*Required work*
Look through the data below for the line with "Protein AF-A0A354FP60-F1 (afdb_monomer)", and transcribe it exactly together with each line after it up to and including the line with "ATOM 11 C C .". Give nothing else.

*Records provided*
----
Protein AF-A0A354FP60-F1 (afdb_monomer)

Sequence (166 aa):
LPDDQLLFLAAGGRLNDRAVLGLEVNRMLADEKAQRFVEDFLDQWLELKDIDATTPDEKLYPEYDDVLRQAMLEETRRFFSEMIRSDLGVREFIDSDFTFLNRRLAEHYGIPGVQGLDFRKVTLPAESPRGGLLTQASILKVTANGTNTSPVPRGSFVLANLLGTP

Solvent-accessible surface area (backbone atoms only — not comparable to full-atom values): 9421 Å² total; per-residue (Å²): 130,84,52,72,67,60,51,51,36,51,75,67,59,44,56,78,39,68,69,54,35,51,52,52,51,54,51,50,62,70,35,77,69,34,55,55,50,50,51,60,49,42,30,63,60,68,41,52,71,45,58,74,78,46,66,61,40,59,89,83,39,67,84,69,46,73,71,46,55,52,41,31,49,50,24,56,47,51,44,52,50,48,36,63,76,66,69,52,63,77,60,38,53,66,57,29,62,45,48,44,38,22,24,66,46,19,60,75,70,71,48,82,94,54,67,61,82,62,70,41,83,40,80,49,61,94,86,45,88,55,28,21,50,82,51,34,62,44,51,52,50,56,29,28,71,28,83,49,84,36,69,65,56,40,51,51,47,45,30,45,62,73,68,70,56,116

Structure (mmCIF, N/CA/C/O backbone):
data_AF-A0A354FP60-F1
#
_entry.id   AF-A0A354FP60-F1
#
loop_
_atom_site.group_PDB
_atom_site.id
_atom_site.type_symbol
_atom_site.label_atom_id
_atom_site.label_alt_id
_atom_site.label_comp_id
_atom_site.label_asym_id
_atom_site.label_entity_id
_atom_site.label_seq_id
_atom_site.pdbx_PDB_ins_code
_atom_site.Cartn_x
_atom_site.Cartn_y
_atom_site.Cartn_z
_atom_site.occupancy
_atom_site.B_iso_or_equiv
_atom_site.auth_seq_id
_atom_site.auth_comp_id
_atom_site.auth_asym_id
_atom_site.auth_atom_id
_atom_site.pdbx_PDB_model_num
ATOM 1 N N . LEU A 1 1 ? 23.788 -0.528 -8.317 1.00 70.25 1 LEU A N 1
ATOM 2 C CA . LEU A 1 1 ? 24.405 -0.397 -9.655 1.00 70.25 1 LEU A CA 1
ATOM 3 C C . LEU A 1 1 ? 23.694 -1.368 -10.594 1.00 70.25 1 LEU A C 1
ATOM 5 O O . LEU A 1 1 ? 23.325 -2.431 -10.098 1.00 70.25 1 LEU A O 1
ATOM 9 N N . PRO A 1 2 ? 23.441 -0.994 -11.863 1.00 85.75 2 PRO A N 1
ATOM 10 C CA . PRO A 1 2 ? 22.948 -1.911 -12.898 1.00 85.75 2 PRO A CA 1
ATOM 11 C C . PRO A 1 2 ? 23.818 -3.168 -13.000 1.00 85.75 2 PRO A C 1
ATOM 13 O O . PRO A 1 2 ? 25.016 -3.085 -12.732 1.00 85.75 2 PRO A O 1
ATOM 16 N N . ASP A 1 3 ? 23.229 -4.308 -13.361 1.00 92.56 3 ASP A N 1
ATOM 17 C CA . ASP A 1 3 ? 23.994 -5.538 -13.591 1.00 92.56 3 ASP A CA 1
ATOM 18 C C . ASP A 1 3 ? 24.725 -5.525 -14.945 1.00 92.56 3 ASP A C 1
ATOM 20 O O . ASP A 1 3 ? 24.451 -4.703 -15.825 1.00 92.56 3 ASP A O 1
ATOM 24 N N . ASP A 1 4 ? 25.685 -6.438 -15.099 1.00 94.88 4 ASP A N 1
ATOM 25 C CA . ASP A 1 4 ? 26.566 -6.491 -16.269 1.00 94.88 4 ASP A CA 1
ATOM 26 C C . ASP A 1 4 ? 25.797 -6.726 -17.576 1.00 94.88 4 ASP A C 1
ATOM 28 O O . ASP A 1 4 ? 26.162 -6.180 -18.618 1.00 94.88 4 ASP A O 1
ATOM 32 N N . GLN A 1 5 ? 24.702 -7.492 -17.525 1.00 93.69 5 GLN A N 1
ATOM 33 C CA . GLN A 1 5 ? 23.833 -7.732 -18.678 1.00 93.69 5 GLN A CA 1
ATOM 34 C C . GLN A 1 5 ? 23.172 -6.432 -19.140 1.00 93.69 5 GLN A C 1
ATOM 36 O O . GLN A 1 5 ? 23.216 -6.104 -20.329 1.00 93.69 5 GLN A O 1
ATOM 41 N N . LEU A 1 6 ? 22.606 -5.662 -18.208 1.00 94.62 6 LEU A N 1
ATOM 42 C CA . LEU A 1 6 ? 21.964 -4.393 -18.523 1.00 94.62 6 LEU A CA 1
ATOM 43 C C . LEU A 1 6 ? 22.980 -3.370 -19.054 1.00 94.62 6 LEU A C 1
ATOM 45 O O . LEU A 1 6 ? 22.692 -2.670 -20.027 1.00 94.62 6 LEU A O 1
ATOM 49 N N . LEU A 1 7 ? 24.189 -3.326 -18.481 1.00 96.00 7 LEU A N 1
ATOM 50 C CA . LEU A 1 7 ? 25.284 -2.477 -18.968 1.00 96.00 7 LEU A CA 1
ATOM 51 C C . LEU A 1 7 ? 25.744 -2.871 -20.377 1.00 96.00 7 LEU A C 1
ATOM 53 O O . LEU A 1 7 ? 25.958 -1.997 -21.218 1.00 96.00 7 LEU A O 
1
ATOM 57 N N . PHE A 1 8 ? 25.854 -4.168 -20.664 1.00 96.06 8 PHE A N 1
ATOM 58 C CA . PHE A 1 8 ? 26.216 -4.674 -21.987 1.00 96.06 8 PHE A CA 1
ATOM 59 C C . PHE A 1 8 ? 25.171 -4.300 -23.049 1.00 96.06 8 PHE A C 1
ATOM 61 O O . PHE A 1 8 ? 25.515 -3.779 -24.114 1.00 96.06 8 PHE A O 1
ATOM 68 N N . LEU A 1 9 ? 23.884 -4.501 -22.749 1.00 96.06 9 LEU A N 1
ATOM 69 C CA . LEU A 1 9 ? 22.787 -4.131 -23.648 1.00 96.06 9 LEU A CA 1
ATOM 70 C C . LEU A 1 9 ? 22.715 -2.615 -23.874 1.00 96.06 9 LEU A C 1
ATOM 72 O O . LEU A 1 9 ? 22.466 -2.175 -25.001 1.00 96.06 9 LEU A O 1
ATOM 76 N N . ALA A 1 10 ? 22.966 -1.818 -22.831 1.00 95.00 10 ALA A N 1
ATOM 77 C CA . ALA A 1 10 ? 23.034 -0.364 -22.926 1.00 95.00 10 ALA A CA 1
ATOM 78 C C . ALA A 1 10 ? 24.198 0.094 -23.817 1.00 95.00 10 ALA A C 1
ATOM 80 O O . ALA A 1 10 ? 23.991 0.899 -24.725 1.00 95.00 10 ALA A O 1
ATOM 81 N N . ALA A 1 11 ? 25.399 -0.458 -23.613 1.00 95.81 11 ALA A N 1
----
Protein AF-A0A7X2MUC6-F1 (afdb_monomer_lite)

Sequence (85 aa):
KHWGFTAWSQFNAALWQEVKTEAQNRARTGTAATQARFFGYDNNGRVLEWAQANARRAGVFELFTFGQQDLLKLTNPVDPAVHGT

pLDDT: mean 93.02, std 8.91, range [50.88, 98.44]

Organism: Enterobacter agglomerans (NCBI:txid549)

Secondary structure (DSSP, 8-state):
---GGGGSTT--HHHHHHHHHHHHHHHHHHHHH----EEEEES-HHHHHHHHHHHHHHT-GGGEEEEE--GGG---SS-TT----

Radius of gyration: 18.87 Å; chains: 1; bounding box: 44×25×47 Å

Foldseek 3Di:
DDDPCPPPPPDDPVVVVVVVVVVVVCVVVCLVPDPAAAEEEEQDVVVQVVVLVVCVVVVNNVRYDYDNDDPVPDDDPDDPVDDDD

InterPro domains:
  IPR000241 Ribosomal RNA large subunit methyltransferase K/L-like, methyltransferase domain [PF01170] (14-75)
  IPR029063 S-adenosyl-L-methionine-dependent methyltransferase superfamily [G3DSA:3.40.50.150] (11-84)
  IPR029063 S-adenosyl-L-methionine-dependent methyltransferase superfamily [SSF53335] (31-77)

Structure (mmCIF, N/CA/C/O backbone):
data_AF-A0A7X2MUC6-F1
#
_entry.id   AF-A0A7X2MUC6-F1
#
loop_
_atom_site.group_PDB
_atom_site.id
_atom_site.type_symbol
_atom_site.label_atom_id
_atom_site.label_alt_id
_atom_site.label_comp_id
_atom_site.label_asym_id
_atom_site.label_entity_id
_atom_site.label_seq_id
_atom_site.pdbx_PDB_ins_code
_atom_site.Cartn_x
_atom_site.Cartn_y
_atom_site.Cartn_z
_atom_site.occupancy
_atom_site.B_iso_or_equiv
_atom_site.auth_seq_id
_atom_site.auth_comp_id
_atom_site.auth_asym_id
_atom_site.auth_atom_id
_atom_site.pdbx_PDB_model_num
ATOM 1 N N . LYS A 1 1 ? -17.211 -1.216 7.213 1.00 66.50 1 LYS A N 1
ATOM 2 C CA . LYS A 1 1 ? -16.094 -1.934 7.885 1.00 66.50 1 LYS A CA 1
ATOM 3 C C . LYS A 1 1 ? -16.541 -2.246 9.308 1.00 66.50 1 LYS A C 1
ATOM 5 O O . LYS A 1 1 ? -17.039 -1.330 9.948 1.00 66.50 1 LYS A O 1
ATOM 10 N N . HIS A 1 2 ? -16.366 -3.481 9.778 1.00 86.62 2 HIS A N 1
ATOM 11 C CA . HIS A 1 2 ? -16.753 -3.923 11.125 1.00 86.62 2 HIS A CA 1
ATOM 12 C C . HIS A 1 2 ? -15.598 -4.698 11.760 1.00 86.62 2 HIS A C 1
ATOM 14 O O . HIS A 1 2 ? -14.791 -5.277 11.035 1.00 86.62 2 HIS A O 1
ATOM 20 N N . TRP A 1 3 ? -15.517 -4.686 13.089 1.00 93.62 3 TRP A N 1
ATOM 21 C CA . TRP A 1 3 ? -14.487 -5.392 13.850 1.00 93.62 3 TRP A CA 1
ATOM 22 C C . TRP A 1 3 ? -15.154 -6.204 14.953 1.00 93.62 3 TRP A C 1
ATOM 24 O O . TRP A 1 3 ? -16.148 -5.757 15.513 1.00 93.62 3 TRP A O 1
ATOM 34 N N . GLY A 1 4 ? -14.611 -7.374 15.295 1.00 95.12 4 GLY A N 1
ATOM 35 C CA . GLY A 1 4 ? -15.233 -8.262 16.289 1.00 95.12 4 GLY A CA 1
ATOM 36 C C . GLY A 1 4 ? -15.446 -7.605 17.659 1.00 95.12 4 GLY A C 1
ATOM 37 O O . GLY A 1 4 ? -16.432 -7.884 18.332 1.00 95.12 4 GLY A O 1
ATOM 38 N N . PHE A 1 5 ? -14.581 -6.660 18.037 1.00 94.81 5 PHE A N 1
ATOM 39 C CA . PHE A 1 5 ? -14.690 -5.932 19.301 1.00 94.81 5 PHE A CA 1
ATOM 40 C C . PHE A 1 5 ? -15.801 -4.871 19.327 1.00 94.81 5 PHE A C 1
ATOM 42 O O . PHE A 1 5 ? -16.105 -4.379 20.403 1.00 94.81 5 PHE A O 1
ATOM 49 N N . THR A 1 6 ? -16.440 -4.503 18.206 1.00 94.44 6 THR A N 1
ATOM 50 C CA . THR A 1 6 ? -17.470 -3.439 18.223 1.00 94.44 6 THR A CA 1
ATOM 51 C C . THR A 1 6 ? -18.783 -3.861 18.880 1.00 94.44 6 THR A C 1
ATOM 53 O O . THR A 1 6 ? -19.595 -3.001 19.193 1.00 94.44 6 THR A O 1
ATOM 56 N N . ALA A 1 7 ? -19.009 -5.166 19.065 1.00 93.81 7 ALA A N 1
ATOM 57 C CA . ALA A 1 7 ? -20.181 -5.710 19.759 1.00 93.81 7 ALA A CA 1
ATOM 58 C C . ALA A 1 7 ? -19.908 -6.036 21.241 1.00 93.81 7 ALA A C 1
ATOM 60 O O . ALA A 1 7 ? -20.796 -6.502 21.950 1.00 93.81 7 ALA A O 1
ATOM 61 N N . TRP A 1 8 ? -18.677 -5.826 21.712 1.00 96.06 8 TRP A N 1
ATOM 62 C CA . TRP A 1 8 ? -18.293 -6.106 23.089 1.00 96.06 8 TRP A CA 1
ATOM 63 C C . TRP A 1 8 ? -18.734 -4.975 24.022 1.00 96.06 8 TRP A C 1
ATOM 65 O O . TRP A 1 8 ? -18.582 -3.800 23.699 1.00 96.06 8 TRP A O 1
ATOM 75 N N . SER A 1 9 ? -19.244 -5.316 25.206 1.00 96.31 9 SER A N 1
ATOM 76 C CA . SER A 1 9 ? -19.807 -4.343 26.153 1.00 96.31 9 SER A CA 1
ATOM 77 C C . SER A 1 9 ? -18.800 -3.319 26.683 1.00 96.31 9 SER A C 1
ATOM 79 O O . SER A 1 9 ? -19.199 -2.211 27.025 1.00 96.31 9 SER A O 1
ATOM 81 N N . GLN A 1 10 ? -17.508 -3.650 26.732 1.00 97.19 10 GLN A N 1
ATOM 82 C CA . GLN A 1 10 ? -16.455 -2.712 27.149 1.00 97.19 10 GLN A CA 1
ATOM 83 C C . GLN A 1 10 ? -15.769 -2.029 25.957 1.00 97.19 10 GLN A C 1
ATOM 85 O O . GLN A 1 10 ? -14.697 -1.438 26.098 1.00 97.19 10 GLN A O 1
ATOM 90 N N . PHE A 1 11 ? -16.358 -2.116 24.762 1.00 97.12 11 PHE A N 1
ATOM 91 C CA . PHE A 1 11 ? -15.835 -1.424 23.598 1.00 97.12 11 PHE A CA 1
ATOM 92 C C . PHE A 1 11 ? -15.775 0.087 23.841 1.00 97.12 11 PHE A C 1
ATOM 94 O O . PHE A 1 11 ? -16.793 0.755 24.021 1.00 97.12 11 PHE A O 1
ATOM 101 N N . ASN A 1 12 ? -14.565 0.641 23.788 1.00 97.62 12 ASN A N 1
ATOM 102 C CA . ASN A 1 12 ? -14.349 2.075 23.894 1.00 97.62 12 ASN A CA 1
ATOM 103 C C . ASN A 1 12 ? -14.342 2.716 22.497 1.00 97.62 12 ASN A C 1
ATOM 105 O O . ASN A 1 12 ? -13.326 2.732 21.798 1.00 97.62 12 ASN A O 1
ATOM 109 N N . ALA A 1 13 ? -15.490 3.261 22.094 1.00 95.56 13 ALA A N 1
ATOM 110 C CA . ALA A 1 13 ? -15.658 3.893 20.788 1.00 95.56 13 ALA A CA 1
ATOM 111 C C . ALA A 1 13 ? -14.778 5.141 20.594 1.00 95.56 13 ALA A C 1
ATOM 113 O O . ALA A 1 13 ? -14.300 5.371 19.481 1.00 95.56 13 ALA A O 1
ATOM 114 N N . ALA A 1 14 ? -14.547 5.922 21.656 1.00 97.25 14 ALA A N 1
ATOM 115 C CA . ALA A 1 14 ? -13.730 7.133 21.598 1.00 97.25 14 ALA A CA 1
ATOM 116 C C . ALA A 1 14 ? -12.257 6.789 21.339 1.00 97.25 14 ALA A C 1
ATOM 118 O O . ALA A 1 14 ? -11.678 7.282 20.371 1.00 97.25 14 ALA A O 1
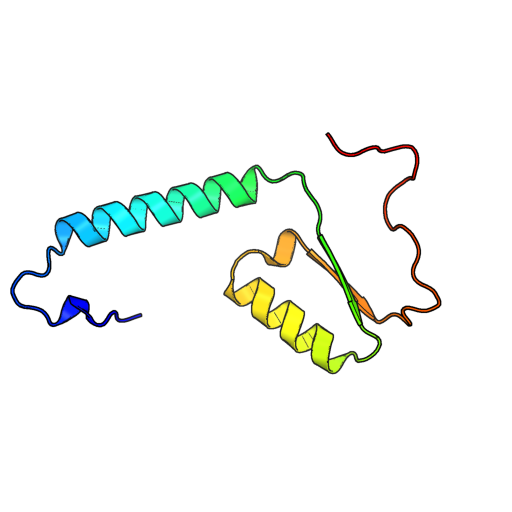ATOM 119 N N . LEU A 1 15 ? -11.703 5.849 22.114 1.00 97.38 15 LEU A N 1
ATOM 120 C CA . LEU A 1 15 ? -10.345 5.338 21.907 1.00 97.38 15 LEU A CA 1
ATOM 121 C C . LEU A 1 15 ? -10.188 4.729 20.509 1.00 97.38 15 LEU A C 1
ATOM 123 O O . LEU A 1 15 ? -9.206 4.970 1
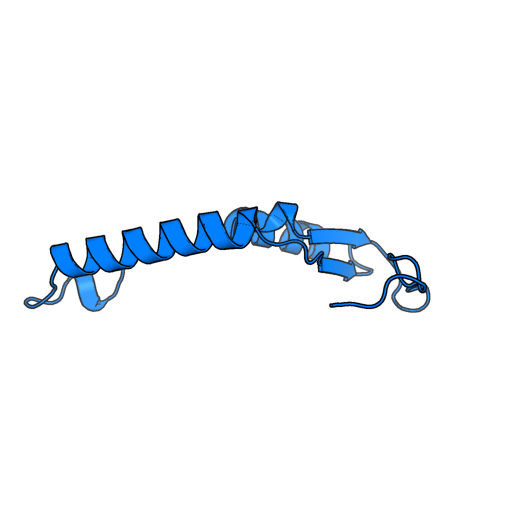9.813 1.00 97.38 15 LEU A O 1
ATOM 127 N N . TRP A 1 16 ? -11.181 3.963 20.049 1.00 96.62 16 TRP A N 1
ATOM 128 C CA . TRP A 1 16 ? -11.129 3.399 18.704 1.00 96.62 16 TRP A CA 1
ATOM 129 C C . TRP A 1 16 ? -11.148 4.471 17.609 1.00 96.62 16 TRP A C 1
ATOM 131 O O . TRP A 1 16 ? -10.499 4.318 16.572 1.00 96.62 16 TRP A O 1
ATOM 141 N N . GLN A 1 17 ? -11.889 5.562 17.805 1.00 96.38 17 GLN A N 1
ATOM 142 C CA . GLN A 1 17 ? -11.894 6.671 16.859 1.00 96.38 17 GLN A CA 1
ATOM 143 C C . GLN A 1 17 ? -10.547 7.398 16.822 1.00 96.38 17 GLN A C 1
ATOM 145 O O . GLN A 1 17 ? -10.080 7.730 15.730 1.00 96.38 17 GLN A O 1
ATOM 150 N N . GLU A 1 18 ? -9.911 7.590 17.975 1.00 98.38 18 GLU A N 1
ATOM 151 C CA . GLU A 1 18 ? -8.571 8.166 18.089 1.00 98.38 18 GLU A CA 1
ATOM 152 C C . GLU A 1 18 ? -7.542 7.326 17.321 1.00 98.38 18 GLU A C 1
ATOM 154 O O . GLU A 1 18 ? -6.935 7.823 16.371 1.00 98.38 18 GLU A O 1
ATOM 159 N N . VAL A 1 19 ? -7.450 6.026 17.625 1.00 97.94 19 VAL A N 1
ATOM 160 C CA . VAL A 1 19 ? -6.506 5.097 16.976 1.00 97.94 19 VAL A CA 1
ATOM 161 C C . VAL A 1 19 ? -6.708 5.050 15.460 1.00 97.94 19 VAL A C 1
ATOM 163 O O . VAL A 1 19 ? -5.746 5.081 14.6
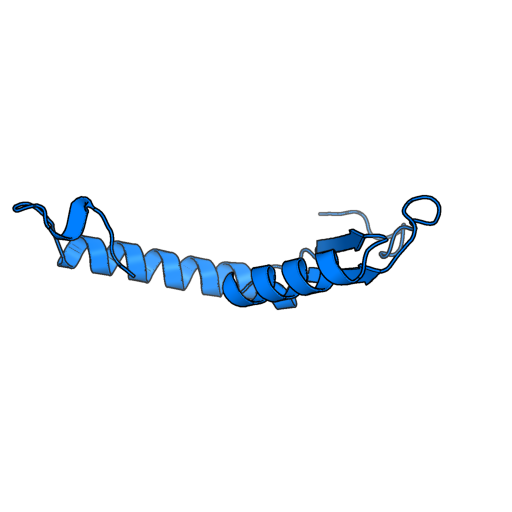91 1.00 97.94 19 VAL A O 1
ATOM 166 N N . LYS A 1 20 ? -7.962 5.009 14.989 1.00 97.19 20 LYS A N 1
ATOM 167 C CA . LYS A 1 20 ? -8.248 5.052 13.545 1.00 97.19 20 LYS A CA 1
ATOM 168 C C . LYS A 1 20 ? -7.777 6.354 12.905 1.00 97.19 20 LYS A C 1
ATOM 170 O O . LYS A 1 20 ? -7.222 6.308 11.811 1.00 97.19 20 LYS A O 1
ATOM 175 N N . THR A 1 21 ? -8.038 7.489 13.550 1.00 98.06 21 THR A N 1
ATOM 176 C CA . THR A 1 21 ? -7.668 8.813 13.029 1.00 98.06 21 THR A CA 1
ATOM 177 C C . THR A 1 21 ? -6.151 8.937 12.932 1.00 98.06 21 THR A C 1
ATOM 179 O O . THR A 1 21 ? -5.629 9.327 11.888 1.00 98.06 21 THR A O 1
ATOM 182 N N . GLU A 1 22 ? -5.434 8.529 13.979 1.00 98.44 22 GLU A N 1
----
*Solution*
Protein AF-A0A354FP60-F1 (afdb_monomer)

Sequence (166 aa):
LPDDQLLFLAAGGRLNDRAVLGLEVNRMLADEKAQRFVEDFLDQWLELKDIDATTPDEKLYPEYDDVLRQAMLEETRRFFSEMIRSDLGVREFIDSDFTFLNRRLAEHYGIPGVQGLDFRKVTLPAESPRGGLLTQASILKVTANGTNTSPVPRGSFVLANLLGTP

Solvent-accessible surface area (backbone atoms only — not comparable to full-atom values): 9421 Å² total; per-residue (Å²): 130,84,52,72,67,60,51,51,36,51,75,67,59,44,56,78,39,68,69,54,35,51,52,52,51,54,51,50,62,70,35,77,69,34,55,55,50,50,51,60,49,42,30,63,60,68,41,52,71,45,58,74,78,46,66,61,40,59,89,83,39,67,84,69,46,73,71,46,55,52,41,31,49,50,24,56,47,51,44,52,50,48,36,63,76,66,69,52,63,77,60,38,53,66,57,29,62,45,48,44,38,22,24,66,46,19,60,75,70,71,48,82,94,54,67,61,82,62,70,41,83,40,80,49,61,94,86,45,88,55,28,21,50,82,51,34,62,44,51,52,50,56,29,28,71,28,83,49,84,36,69,65,56,40,51,51,47,45,30,45,62,73,68,70,56,116

Structure (mmCIF, N/CA/C/O backbone):
data_AF-A0A354FP60-F1
#
_entry.id   AF-A0A354FP60-F1
#
loop_
_atom_site.group_PDB
_atom_site.id
_atom_site.type_symbol
_atom_site.label_atom_id
_atom_site.label_alt_id
_atom_site.label_comp_id
_atom_site.label_asym_id
_atom_site.label_entity_id
_atom_site.label_seq_id
_atom_site.pdbx_PDB_ins_code
_atom_site.Cartn_x
_atom_site.Cartn_y
_atom_site.Cartn_z
_atom_site.occupancy
_atom_site.B_iso_or_equiv
_atom_site.auth_seq_id
_atom_site.auth_comp_id
_atom_site.auth_asym_id
_atom_site.auth_atom_id
_atom_site.pdbx_PDB_model_num
ATOM 1 N N . LEU A 1 1 ? 23.788 -0.528 -8.317 1.00 70.25 1 LEU A N 1
ATOM 2 C CA . LEU A 1 1 ? 24.405 -0.397 -9.655 1.00 70.25 1 LEU A CA 1
ATOM 3 C C . LEU A 1 1 ? 23.694 -1.368 -10.594 1.00 70.25 1 LEU A C 1
ATOM 5 O O . LEU A 1 1 ? 23.325 -2.431 -10.098 1.00 70.25 1 LEU A O 1
ATOM 9 N N . PRO A 1 2 ? 23.441 -0.994 -11.863 1.00 85.75 2 PRO A N 1
ATOM 10 C CA . PRO A 1 2 ? 22.948 -1.911 -12.898 1.00 85.75 2 PRO A CA 1
ATOM 11 C C . PRO A 1 2 ? 23.818 -3.168 -13.000 1.00 85.75 2 PRO A C 1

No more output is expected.